普通に過ごしていたはずなのに、ある日突然襲いかかる腰痛。その原因はどこにあるのかご存じですか?腰痛の原因にはさまざまなものがあります。今回はさまざまな腰痛の原因を紹介するとともに、腰痛への正しい対処法を学んでいきましょう。
目次
腰痛の原因は特定できる?
腰痛の中でも原因がはっきりと特定できるものは全体の15%ほどであると言われています。残りの約85%はレントゲンなどで異常を見つけることが難しく、原因の特定が非常に難しいと言われているのです。

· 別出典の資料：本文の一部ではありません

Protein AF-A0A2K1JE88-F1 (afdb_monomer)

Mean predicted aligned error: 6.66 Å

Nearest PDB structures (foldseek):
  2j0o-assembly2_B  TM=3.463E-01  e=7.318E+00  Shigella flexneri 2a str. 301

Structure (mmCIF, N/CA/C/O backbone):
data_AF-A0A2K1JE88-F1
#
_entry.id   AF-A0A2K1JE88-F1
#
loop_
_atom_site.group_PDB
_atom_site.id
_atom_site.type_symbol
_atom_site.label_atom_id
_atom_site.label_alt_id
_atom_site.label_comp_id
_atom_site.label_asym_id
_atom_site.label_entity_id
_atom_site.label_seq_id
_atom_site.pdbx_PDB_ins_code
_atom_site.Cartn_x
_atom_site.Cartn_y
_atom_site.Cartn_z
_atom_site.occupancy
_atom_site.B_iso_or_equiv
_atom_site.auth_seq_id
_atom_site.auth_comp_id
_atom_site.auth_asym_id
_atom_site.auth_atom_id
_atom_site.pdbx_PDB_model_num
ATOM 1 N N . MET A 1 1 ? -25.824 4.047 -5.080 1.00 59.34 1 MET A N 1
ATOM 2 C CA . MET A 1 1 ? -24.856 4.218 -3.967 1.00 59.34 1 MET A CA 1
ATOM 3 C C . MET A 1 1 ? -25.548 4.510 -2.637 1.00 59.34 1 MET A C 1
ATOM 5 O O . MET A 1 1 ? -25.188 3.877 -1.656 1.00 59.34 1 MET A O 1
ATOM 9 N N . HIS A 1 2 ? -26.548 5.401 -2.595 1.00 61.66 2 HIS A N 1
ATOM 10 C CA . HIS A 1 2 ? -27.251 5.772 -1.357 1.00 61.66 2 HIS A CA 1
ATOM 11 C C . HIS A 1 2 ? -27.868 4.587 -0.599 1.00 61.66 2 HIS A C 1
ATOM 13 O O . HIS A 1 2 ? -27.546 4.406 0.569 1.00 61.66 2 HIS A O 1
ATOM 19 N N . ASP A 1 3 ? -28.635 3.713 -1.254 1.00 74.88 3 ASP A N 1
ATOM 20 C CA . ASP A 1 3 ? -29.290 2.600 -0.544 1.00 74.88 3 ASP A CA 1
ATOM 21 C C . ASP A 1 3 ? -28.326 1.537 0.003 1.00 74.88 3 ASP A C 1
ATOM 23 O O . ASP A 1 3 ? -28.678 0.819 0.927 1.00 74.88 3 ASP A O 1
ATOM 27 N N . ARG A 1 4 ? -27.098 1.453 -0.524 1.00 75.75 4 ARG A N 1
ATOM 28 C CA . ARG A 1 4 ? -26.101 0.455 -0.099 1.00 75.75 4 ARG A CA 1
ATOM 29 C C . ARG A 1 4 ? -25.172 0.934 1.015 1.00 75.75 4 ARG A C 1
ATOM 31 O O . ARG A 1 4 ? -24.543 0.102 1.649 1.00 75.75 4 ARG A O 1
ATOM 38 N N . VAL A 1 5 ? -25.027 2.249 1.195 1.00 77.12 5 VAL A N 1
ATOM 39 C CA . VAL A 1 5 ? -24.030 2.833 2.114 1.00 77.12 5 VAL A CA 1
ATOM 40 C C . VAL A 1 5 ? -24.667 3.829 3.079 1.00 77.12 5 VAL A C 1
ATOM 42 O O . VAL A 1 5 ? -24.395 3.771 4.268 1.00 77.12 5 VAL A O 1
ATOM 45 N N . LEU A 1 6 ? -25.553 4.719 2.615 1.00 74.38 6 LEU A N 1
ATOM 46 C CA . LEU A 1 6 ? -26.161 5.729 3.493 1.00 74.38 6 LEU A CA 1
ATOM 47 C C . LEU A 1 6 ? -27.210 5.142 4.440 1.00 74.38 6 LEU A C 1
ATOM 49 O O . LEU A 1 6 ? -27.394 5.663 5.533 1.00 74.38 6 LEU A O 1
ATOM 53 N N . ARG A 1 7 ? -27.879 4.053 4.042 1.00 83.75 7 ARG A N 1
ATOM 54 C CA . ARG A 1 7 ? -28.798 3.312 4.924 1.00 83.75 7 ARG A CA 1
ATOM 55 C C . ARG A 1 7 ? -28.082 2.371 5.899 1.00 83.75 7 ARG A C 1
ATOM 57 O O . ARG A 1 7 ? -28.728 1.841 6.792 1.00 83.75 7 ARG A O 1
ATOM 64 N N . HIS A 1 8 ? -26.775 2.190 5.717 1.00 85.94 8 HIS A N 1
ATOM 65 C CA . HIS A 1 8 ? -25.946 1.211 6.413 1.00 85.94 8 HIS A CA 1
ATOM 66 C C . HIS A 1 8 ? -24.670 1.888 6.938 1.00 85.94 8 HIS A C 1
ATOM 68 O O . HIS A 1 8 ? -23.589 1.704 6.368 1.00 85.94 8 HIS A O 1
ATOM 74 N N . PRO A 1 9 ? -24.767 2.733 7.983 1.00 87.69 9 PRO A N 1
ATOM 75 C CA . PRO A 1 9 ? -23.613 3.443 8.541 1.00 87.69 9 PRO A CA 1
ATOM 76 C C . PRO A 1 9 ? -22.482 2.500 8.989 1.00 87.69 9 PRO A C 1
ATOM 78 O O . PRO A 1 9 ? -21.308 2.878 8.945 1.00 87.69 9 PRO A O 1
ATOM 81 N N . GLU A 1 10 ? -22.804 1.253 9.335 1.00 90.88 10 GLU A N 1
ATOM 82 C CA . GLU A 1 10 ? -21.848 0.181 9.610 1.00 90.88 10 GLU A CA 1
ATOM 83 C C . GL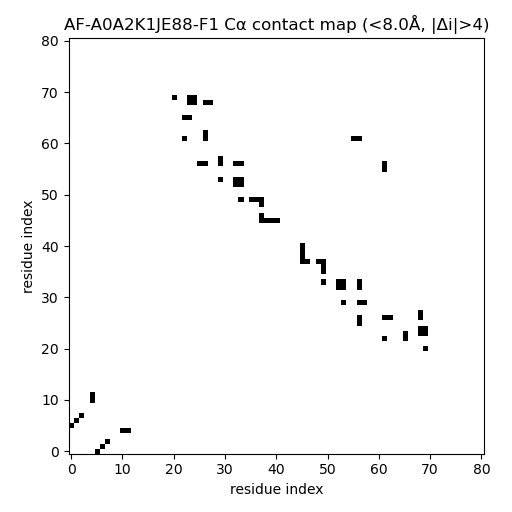U A 1 10 ? -20.910 -0.096 8.427 1.00 90.88 10 GLU A C 1
ATOM 85 O O . GLU A 1 10 ? -19.737 -0.399 8.630 1.00 90.88 10 GLU A O 1
ATOM 90 N N . CYS A 1 11 ? -21.362 0.076 7.180 1.00 89.00 11 CYS A N 1
ATOM 91 C CA . CYS A 1 11 ? -20.505 -0.090 6.008 1.00 89.00 11 CYS A CA 1
ATOM 92 C C . CYS A 1 11 ? -19.396 0.965 5.966 1.00 89.00 11 CYS A C 1
ATOM 94 O O . CYS A 1 11 ? -18.272 0.656 5.572 1.00 89.00 11 CYS A O 1
ATOM 96 N N . VAL A 1 12 ? -19.692 2.196 6.394 1.00 89.12 12 VAL A N 1
ATOM 97 C CA . VAL A 1 12 ? -18.691 3.265 6.482 1.00 89.12 12 VAL A CA 1
ATOM 98 C C . VAL A 1 12 ? -17.692 2.945 7.591 1.00 89.12 12 VAL A C 1
ATOM 100 O O . VAL A 1 12 ? -16.488 3.021 7.365 1.00 89.12 12 VAL A O 1
ATOM 103 N N . GLN A 1 13 ? -18.167 2.513 8.762 1.00 88.75 13 GLN A N 1
ATOM 104 C CA . GLN A 1 13 ? -17.290 2.110 9.867 1.00 88.75 13 GLN A CA 1
ATOM 105 C C . GLN A 1 13 ? -16.369 0.948 9.475 1.00 88.75 13 GLN A C 1
ATOM 107 O O . GLN A 1 13 ? -15.160 1.018 9.698 1.00 88.75 13 GLN A O 1
ATOM 112 N N . ASN A 1 14 ? -16.916 -0.076 8.820 1.00 90.75 14 ASN A N 1
ATOM 113 C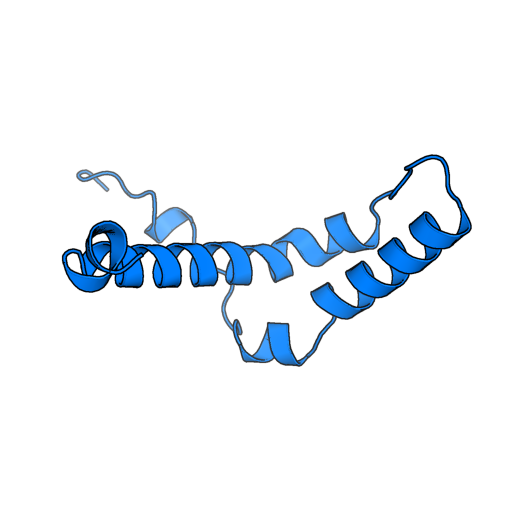 CA . ASN A 1 14 ? -16.149 -1.216 8.329 1.00 90.75 14 ASN A CA 1
ATOM 114 C C . ASN A 1 14 ? -15.121 -0.792 7.276 1.00 90.75 14 ASN A C 1
ATOM 116 O O . ASN A 1 14 ? -13.991 -1.269 7.306 1.00 90.75 14 ASN A O 1
AT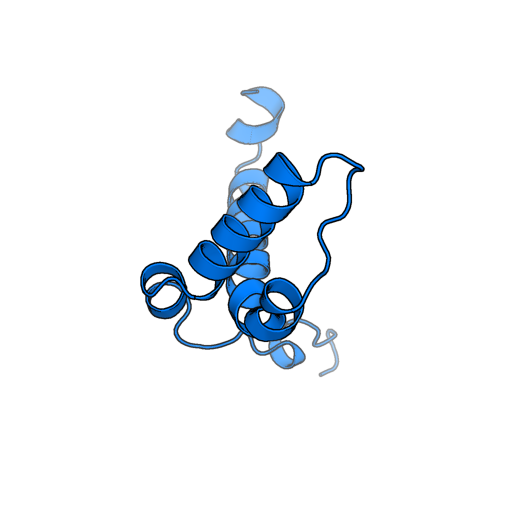OM 120 N N . LEU A 1 15 ? -15.466 0.150 6.394 1.00 91.81 15 LEU A N 1
ATOM 121 C CA . LEU A 1 15 ? -14.524 0.687 5.414 1.00 91.81 15 LEU A CA 1
ATOM 122 C C . LEU A 1 15 ? -13.338 1.386 6.091 1.00 91.81 15 LEU A C 1
ATOM 124 O O . LEU A 1 15 ? -12.191 1.125 5.728 1.00 91.81 15 LEU A O 1
ATOM 128 N N . TYR A 1 16 ? -13.590 2.232 7.095 1.00 90.81 16 TYR A N 1
ATOM 129 C CA . TYR A 1 16 ? -12.520 2.873 7.867 1.00 90.81 16 TYR A CA 1
ATOM 130 C C . TYR A 1 16 ? -11.672 1.852 8.622 1.00 90.81 16 TYR A C 1
ATOM 132 O O . TYR A 1 16 ? -10.446 1.970 8.651 1.00 90.81 16 TYR A O 1
ATOM 140 N N . PHE A 1 17 ? -12.304 0.832 9.200 1.00 89.19 17 PHE A N 1
ATOM 141 C CA . PHE A 1 17 ? -11.597 -0.264 9.847 1.00 89.19 17 PHE A CA 1
ATOM 142 C C . PHE A 1 17 ? -10.664 -0.985 8.866 1.00 89.19 17 PHE A C 1
ATOM 144 O O . PHE A 1 17 ? -9.472 -1.106 9.147 1.00 89.19 17 PHE A O 1
ATOM 151 N N . THR A 1 18 ? -11.164 -1.398 7.696 1.00 91.88 18 THR A N 1
ATOM 152 C CA . THR A 1 18 ? -10.361 -2.061 6.660 1.00 91.88 18 THR A CA 1
ATOM 153 C C . THR A 1 18 ? -9.236 -1.159 6.167 1.00 91.88 18 THR A C 1
ATOM 155 O O . THR A 1 18 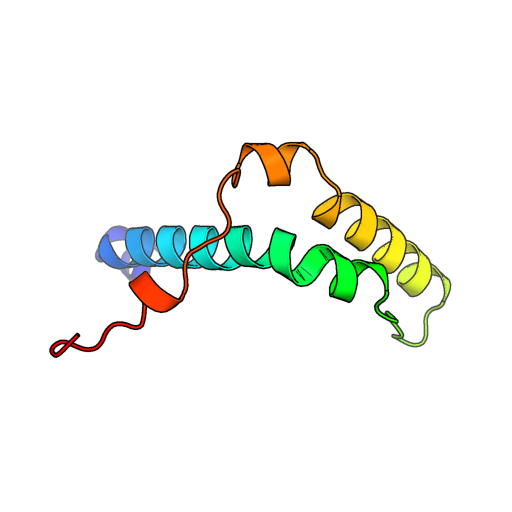? -8.100 -1.614 6.047 1.00 91.88 18 THR A O 1
ATOM 158 N N . TYR A 1 19 ? -9.513 0.127 5.943 1.00 91.50 19 TYR A N 1
ATOM 159 C CA . TYR A 1 19 ? -8.498 1.099 5.550 1.00 91.50 19 TYR A CA 1
ATOM 160 C C . TYR A 1 19 ? -7.373 1.184 6.587 1.00 91.50 19 TYR A C 1
ATOM 162 O O . TYR A 1 19 ? -6.207 1.020 6.241 1.00 91.50 19 TYR A O 1
ATOM 170 N N . HIS A 1 20 ? -7.702 1.374 7.868 1.00 88.31 20 HIS A N 1
ATOM 171 C CA . HIS A 1 20 ? -6.698 1.427 8.931 1.00 88.31 20 HIS A CA 1
ATOM 172 C C . HIS A 1 20 ? -5.953 0.104 9.114 1.00 88.31 20 HIS A C 1
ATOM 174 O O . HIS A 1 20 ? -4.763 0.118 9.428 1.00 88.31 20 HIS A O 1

現代の日本において40代以上のいわゆるシニア・ミドル世代だけではなく、20代・30代においても腰痛を訴える人は増え続けています。腰に異変を感じてすぐに病院に行ける場合は良いのですが、なかなかそんな時間をとるのは難しいという方も多いのではないでしょうか。腰痛の原因が分からないまま間違った対処法を行い続けているとより悪影響を及ぼすことも。
それでは、実際に腰痛にはどのような種類のものがあるのでしょう?原因によって痛みの出かたや対処法も異なるため、詳しく説明していきます。
原因が特定できる腰痛
一言で腰痛と言っても、その原因はさまざまです。ここでは約15%と言われている原因が特定でき、場合によっては手術で治療が可能な腰痛をみていきましょう。
腰椎椎間板ヘルニア
私たちの身体を支える役割を果たしている脊椎(背骨)は24個の椎骨で形成されており、下の5個の椎骨のことを「腰椎」と言います。そして、椎骨と椎骨の間にあるのが「椎間板」という軟骨です。
本来、椎骨に加わる衝撃を分散させるクッションのような役割を果たしている椎間板。しかし、加齢や激しい運動によって椎間板の一部が変性し、外に飛び出してしまうことがあります。この状態を「腰椎椎間板ヘルニア」と呼びます。
椎間板が飛び出した状態を放置してしまうと神経などが圧迫され、強い腰痛や足の痺れを引き起こしてしまうのです。ひどい場合は足が動かせなくなってしまうことも。
対処方法としては、第一に保存療法が選択されます。基本的に安静にしながら、痛みが強い場合には鎮痛剤や注射を使用します。痛みが軽くなった後、マッサージや運動療法を行い、場合によってはコルセットを装着することもあります。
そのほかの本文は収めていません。